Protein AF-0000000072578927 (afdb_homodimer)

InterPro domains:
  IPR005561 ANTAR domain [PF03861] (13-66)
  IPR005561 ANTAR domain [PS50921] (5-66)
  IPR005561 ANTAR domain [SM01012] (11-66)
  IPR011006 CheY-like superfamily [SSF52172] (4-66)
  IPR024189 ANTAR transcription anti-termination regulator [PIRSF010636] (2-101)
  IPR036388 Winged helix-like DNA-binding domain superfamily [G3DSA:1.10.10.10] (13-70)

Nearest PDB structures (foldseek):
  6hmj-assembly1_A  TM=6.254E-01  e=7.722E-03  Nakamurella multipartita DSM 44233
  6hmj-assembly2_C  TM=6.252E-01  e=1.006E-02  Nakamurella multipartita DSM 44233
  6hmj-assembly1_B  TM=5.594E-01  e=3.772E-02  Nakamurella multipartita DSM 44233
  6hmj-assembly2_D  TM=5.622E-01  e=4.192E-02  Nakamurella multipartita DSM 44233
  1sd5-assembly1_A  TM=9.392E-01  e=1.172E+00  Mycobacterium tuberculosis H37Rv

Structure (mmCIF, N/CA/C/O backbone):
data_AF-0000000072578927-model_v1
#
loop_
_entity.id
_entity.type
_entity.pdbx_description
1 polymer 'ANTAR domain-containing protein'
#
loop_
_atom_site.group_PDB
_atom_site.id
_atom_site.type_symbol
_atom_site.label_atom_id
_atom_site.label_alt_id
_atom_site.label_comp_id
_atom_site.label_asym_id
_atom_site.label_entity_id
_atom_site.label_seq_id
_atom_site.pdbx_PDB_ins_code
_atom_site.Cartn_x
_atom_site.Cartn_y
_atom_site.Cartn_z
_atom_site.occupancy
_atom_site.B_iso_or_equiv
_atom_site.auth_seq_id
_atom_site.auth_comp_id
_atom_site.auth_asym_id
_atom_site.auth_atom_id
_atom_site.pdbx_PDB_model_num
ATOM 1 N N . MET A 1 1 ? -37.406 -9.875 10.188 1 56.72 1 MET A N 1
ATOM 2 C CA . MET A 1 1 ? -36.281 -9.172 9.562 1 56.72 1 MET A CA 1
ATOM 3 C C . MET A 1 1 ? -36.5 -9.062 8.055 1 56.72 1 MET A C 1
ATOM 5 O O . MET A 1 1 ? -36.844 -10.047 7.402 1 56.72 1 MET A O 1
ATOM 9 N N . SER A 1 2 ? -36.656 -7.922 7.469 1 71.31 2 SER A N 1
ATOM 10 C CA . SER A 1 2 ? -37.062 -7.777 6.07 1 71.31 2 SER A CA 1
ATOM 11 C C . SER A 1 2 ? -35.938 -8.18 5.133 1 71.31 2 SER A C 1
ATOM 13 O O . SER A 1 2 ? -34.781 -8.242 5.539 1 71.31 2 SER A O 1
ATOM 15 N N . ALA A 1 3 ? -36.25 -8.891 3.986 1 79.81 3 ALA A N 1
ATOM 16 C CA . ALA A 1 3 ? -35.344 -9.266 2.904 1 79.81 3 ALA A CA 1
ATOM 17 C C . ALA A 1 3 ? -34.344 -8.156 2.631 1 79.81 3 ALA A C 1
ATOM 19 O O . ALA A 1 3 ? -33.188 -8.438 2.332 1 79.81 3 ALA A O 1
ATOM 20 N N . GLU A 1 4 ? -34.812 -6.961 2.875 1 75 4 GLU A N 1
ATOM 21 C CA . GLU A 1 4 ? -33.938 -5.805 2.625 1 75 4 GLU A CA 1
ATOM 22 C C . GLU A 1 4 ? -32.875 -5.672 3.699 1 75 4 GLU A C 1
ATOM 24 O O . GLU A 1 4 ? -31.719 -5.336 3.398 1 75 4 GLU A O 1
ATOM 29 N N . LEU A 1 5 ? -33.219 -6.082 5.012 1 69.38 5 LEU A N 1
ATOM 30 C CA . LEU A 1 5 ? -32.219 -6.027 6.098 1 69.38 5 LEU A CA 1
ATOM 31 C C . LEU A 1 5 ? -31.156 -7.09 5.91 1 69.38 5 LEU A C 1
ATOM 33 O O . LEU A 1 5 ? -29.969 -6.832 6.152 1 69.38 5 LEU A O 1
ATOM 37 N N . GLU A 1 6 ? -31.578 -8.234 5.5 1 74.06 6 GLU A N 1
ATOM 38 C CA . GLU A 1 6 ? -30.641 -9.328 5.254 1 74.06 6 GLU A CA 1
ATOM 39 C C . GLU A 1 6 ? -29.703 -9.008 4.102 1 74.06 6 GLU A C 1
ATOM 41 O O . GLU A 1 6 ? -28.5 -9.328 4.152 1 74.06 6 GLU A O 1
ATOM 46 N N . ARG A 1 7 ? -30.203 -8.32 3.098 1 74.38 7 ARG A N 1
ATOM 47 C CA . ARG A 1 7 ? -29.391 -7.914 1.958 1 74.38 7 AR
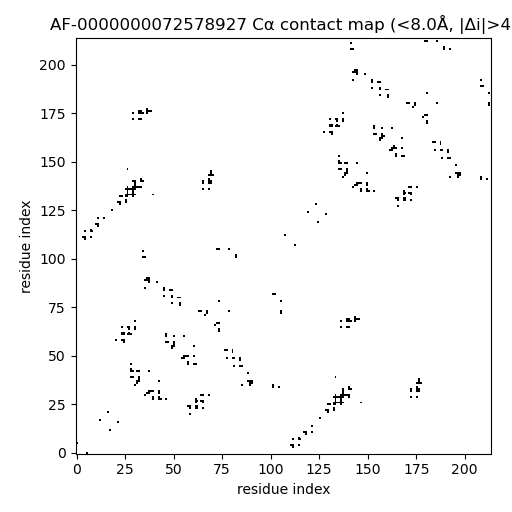G A CA 1
ATOM 48 C C . ARG A 1 7 ? -28.344 -6.895 2.373 1 74.38 7 ARG A C 1
ATOM 50 O O . ARG A 1 7 ? -27.172 -7 1.981 1 74.38 7 ARG A O 1
ATOM 57 N N . LEU A 1 8 ? -28.797 -5.992 3.262 1 68.25 8 LEU A N 1
ATOM 58 C CA . LEU A 1 8 ? -27.891 -4.938 3.689 1 68.25 8 LEU A CA 1
ATOM 59 C C . LEU A 1 8 ? -26.812 -5.496 4.609 1 68.25 8 LEU A C 1
ATOM 61 O O . LEU A 1 8 ? -25.656 -5.07 4.547 1 68.25 8 LEU A O 1
ATOM 65 N N . ARG A 1 9 ? -27.188 -6.469 5.41 1 68.25 9 ARG A N 1
ATOM 66 C CA . ARG A 1 9 ? -26.203 -7.117 6.281 1 68.25 9 ARG A CA 1
ATOM 67 C C . ARG A 1 9 ? -25.203 -7.926 5.465 1 68.25 9 ARG A C 1
ATOM 69 O O . ARG A 1 9 ? -24 -7.922 5.766 1 68.25 9 ARG A O 1
ATOM 76 N N . ALA A 1 10 ? -25.719 -8.695 4.555 1 72.94 10 ALA A N 1
ATOM 77 C CA . ALA A 1 10 ? -24.844 -9.445 3.646 1 72.94 10 ALA A CA 1
ATOM 78 C C . ALA A 1 10 ? -23.906 -8.5 2.898 1 72.94 10 ALA A C 1
ATOM 80 O O . ALA A 1 10 ? -22.719 -8.812 2.725 1 72.94 10 ALA A O 1
ATOM 81 N N . GLU A 1 11 ? -24.406 -7.387 2.59 1 70.56 11 GLU A N 1
ATOM 82 C CA . GLU A 1 11 ? -23.609 -6.387 1.889 1 70.56 11 GLU A CA 1
ATOM 83 C C . GLU A 1 11 ? -22.531 -5.805 2.801 1 70.56 11 GLU A C 1
ATOM 85 O O . GLU A 1 11 ? -21.391 -5.605 2.375 1 70.56 11 GLU A O 1
ATOM 90 N N . ASN A 1 12 ? -22.922 -5.582 4.086 1 65.19 12 ASN A N 1
ATOM 91 C CA . ASN A 1 12 ? -21.953 -5.051 5.051 1 65.19 12 ASN A CA 1
ATOM 92 C C . ASN A 1 12 ? -20.828 -6.039 5.324 1 65.19 12 ASN A C 1
ATOM 94 O O . ASN A 1 12 ? -19.672 -5.648 5.422 1 65.19 12 ASN A O 1
ATOM 98 N N . ARG A 1 13 ? -21.203 -7.305 5.555 1 63.16 13 ARG A N 1
ATOM 99 C CA . ARG A 1 13 ? -20.203 -8.359 5.762 1 63.16 13 ARG A CA 1
ATOM 100 C C . ARG A 1 13 ? -19.297 -8.508 4.543 1 63.16 13 ARG A C 1
ATOM 102 O O . ARG A 1 13 ? -18.078 -8.656 4.68 1 63.16 13 ARG A O 1
ATOM 109 N N . GLN A 1 14 ? -19.922 -8.539 3.432 1 65.31 14 GLN A N 1
ATOM 110 C CA . GLN A 1 14 ? -19.156 -8.602 2.191 1 65.31 14 GLN A CA 1
ATOM 111 C C . GLN A 1 14 ? -18.219 -7.398 2.055 1 65.31 14 GLN A C 1
ATOM 113 O O . GLN A 1 14 ? -17.078 -7.535 1.627 1 65.31 14 GLN A O 1
ATOM 118 N N . LEU A 1 15 ? -18.781 -6.383 2.561 1 63.66 15 LEU A N 1
ATOM 119 C CA . LEU A 1 15 ? -17.984 -5.16 2.486 1 63.66 15 LEU A CA 1
ATOM 120 C C . LEU A 1 15 ? -16.812 -5.207 3.469 1 63.66 15 LEU A C 1
ATOM 122 O O . LEU A 1 15 ? -15.711 -4.773 3.145 1 63.66 15 LEU A O 1
ATOM 126 N N . HIS A 1 16 ? -17.078 -5.789 4.652 1 62.62 16 HIS A N 1
ATOM 127 C CA . HIS A 1 16 ? -16.016 -5.926 5.637 1 62.62 16 HIS A CA 1
ATOM 128 C C . HIS A 1 16 ? -14.922 -6.875 5.148 1 62.62 16 HIS A C 1
ATOM 130 O O . HIS A 1 16 ? -13.727 -6.598 5.301 1 62.62 16 HIS A O 1
ATOM 136 N N . GLU A 1 17 ? -15.297 -8.039 4.734 1 63.56 17 GLU A N 1
ATOM 137 C CA . GLU A 1 17 ? -14.352 -8.992 4.16 1 63.56 17 GLU A CA 1
ATOM 138 C C . GLU A 1 17 ? -13.625 -8.398 2.957 1 63.56 17 GLU A C 1
ATOM 140 O O . GLU A 1 17 ? -12.422 -8.609 2.785 1 63.56 17 GLU A O 1
ATOM 145 N N . ALA A 1 18 ? -14.492 -7.715 2.309 1 65 18 ALA A N 1
ATOM 146 C CA . ALA A 1 18 ? -13.93 -7.043 1.14 1 65 18 ALA A CA 1
ATOM 147 C C . ALA A 1 18 ? -12.922 -5.973 1.553 1 65 18 ALA A C 1
ATOM 149 O O . ALA A 1 18 ? -11.867 -5.832 0.931 1 65 18 ALA A O 1
ATOM 150 N N . VAL A 1 19 ? -13.289 -5.453 2.701 1 62.09 19 VAL A N 1
ATOM 151 C CA . VAL A 1 19 ? -12.43 -4.379 3.191 1 62.09 19 VAL A CA 1
ATOM 152 C C . VAL A 1 19 ? -11.094 -4.957 3.662 1 62.09 19 VAL A C 1
ATOM 154 O O . VAL A 1 19 ? -10.031 -4.422 3.346 1 62.09 19 VAL A O 1
ATOM 157 N N . THR A 1 20 ? -11.117 -6.047 4.508 1 62.69 20 THR A N 1
ATOM 158 C CA . THR A 1 20 ? -9.898 -6.656 5.016 1 62.69 20 THR A CA 1
ATOM 159 C C . THR A 1 20 ? -9.055 -7.211 3.873 1 62.69 20 THR A C 1
ATOM 161 O O . THR A 1 20 ? -7.832 -7.031 3.852 1 62.69 20 THR A O 1
ATOM 164 N N . SER A 1 21 ? -9.641 -7.992 2.963 1 72.38 21 SER A N 1
ATOM 165 C CA . SER A 1 21 ? -8.945 -8.531 1.8 1 72.38 21 SER A CA 1
ATOM 166 C C . SER A 1 21 ? -8.391 -7.414 0.923 1 72.38 21 SER A C 1
ATOM 168 O O . SER A 1 21 ? -7.273 -7.52 0.411 1 72.38 21 SER A O 1
ATOM 170 N N . HIS A 1 22 ? -9.023 -6.324 1.173 1 83.94 22 HIS A N 1
ATOM 171 C CA . HIS A 1 22 ? -8.602 -5.199 0.343 1 83.94 22 HIS A CA 1
ATOM 172 C C . HIS A 1 22 ? -7.406 -4.48 0.957 1 83.94 22 HIS A C 1
ATOM 174 O O . HIS A 1 22 ? -6.531 -4 0.236 1 83.94 22 HIS A O 1
ATOM 180 N N . ALA A 1 23 ? -7.23 -4.711 2.312 1 89.88 23 ALA A N 1
ATOM 181 C CA . ALA A 1 23 ? -6.145 -3.969 2.947 1 89.88 23 ALA A CA 1
ATOM 182 C C . ALA A 1 23 ? -4.785 -4.535 2.545 1 89.88 23 ALA A C 1
ATOM 184 O O . ALA A 1 23 ? -3.877 -3.783 2.176 1 89.88 23 ALA A O 1
ATOM 185 N N . VAL A 1 24 ? -4.629 -5.871 2.646 1 93.62 24 VAL A N 1
ATOM 186 C CA . VAL A 1 24 ? -3.352 -6.5 2.326 1 93.62 24 VAL A CA 1
ATOM 187 C C . VAL A 1 24 ? -3.037 -6.309 0.845 1 93.62 24 VAL A C 1
ATOM 189 O O . VAL A 1 24 ? -1.879 -6.109 0.47 1 93.62 24 VAL A O 1
ATOM 192 N N . VAL A 1 25 ? -4.055 -6.348 0.063 1 95.5 25 VAL A N 1
ATOM 193 C CA . VAL A 1 25 ? -3.879 -6.152 -1.372 1 95.5 25 VAL A CA 1
ATOM 194 C C . VAL A 1 25 ? -3.439 -4.719 -1.65 1 95.5 25 VAL A C 1
ATOM 196 O O . VAL A 1 25 ? -2.48 -4.488 -2.389 1 95.5 25 VAL A O 1
ATOM 199 N N . ASP A 1 26 ? -4.09 -3.832 -1.033 1 95.75 26 ASP A N 1
ATOM 200 C CA . ASP A 1 26 ? -3.742 -2.428 -1.217 1 95.75 26 ASP A CA 1
ATOM 201 C C . ASP A 1 26 ? -2.33 -2.139 -0.709 1 95.75 26 ASP A C 1
ATOM 203 O O . ASP A 1 26 ? -1.584 -1.381 -1.331 1 95.75 26 ASP A O 1
ATOM 207 N N . GLN A 1 27 ? -1.97 -2.717 0.388 1 96.81 27 GLN A N 1
ATOM 208 C CA . GLN A 1 27 ? -0.613 -2.547 0.898 1 96.81 27 GLN A CA 1
ATOM 209 C C . GLN A 1 27 ? 0.415 -3.135 -0.064 1 96.81 27 GLN A C 1
ATOM 211 O O . GLN A 1 27 ? 1.458 -2.527 -0.314 1 96.81 27 GLN A O 1
ATOM 216 N N . ALA A 1 28 ? 0.141 -4.258 -0.603 1 97.5 28 ALA A N 1
ATOM 217 C CA . ALA A 1 28 ? 1.028 -4.863 -1.593 1 97.5 28 ALA A CA 1
ATOM 218 C C . ALA A 1 28 ? 1.17 -3.969 -2.82 1 97.5 28 ALA A C 1
ATOM 220 O O . ALA A 1 28 ? 2.26 -3.848 -3.385 1 97.5 28 ALA A O 1
ATOM 221 N N . ILE A 1 29 ? 0.127 -3.385 -3.227 1 96.69 29 ILE A N 1
ATOM 222 C CA . ILE A 1 29 ? 0.166 -2.418 -4.316 1 96.69 29 ILE A CA 1
ATOM 223 C C . ILE A 1 29 ? 1.135 -1.289 -3.973 1 96.69 29 ILE A C 1
ATOM 225 O O . ILE A 1 29 ? 1.947 -0.883 -4.805 1 96.69 29 ILE A O 1
ATOM 229 N N . GLY A 1 30 ? 1.041 -0.791 -2.756 1 96.94 30 GLY A N 1
ATOM 230 C CA . GLY A 1 30 ? 1.969 0.237 -2.311 1 96.94 30 GLY A CA 1
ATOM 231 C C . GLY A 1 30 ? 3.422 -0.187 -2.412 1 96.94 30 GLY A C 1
☆ ☆ ☆ ☆ ☆
Aim of the task: Begin with the line that has "ATOM 186 C CA" in the listing above and end after the line that has "ATOM 203 O O"; output those lines exactly.

Answer space:
ATOM 186 C CA . VAL A 1 24 ? -3.352 -6.5 2.326 1 93.62 24 VAL A CA 1
ATOM 187 C C . VAL A 1 24 ? -3.037 -6.309 0.845 1 93.62 24 VAL A C 1
ATOM 189 O O . VAL A 1 24 ? -1.879 -6.109 0.47 1 93.62 24 VAL A O 1
ATOM 192 N N . VAL A 1 25 ? -4.055 -6.348 0.063 1 95.5 25 VAL A N 1
ATOM 193 C CA . VAL A 1 25 ? -3.879 -6.152 -1.372 1 95.5 25 VAL A CA 1
ATOM 194 C C . VAL A 1 25 ? -3.439 -4.719 -1.65 1 95.5 25 VAL A C 1
ATOM 196 O O . VAL A 1 25 ? -2.48 -4.488 -2.389 1 95.5 25 VAL A O 1
ATOM 199 N N . ASP A 1 26 ? -4.09 -3.832 -1.033 1 95.75 26 ASP A N 1
ATOM 200 C CA . ASP A 1 26 ? -3.742 -2.428 -1.217 1 95.75 26 ASP A CA 1
ATOM 201 C C . ASP A 1 26 ? -2.33 -2.139 -0.709 1 95.75 26 ASP A C 1
ATOM 203 O O . ASP A 1 26 ? -1.584 -1.381 -1.331 1 95.75 26 ASP A O 1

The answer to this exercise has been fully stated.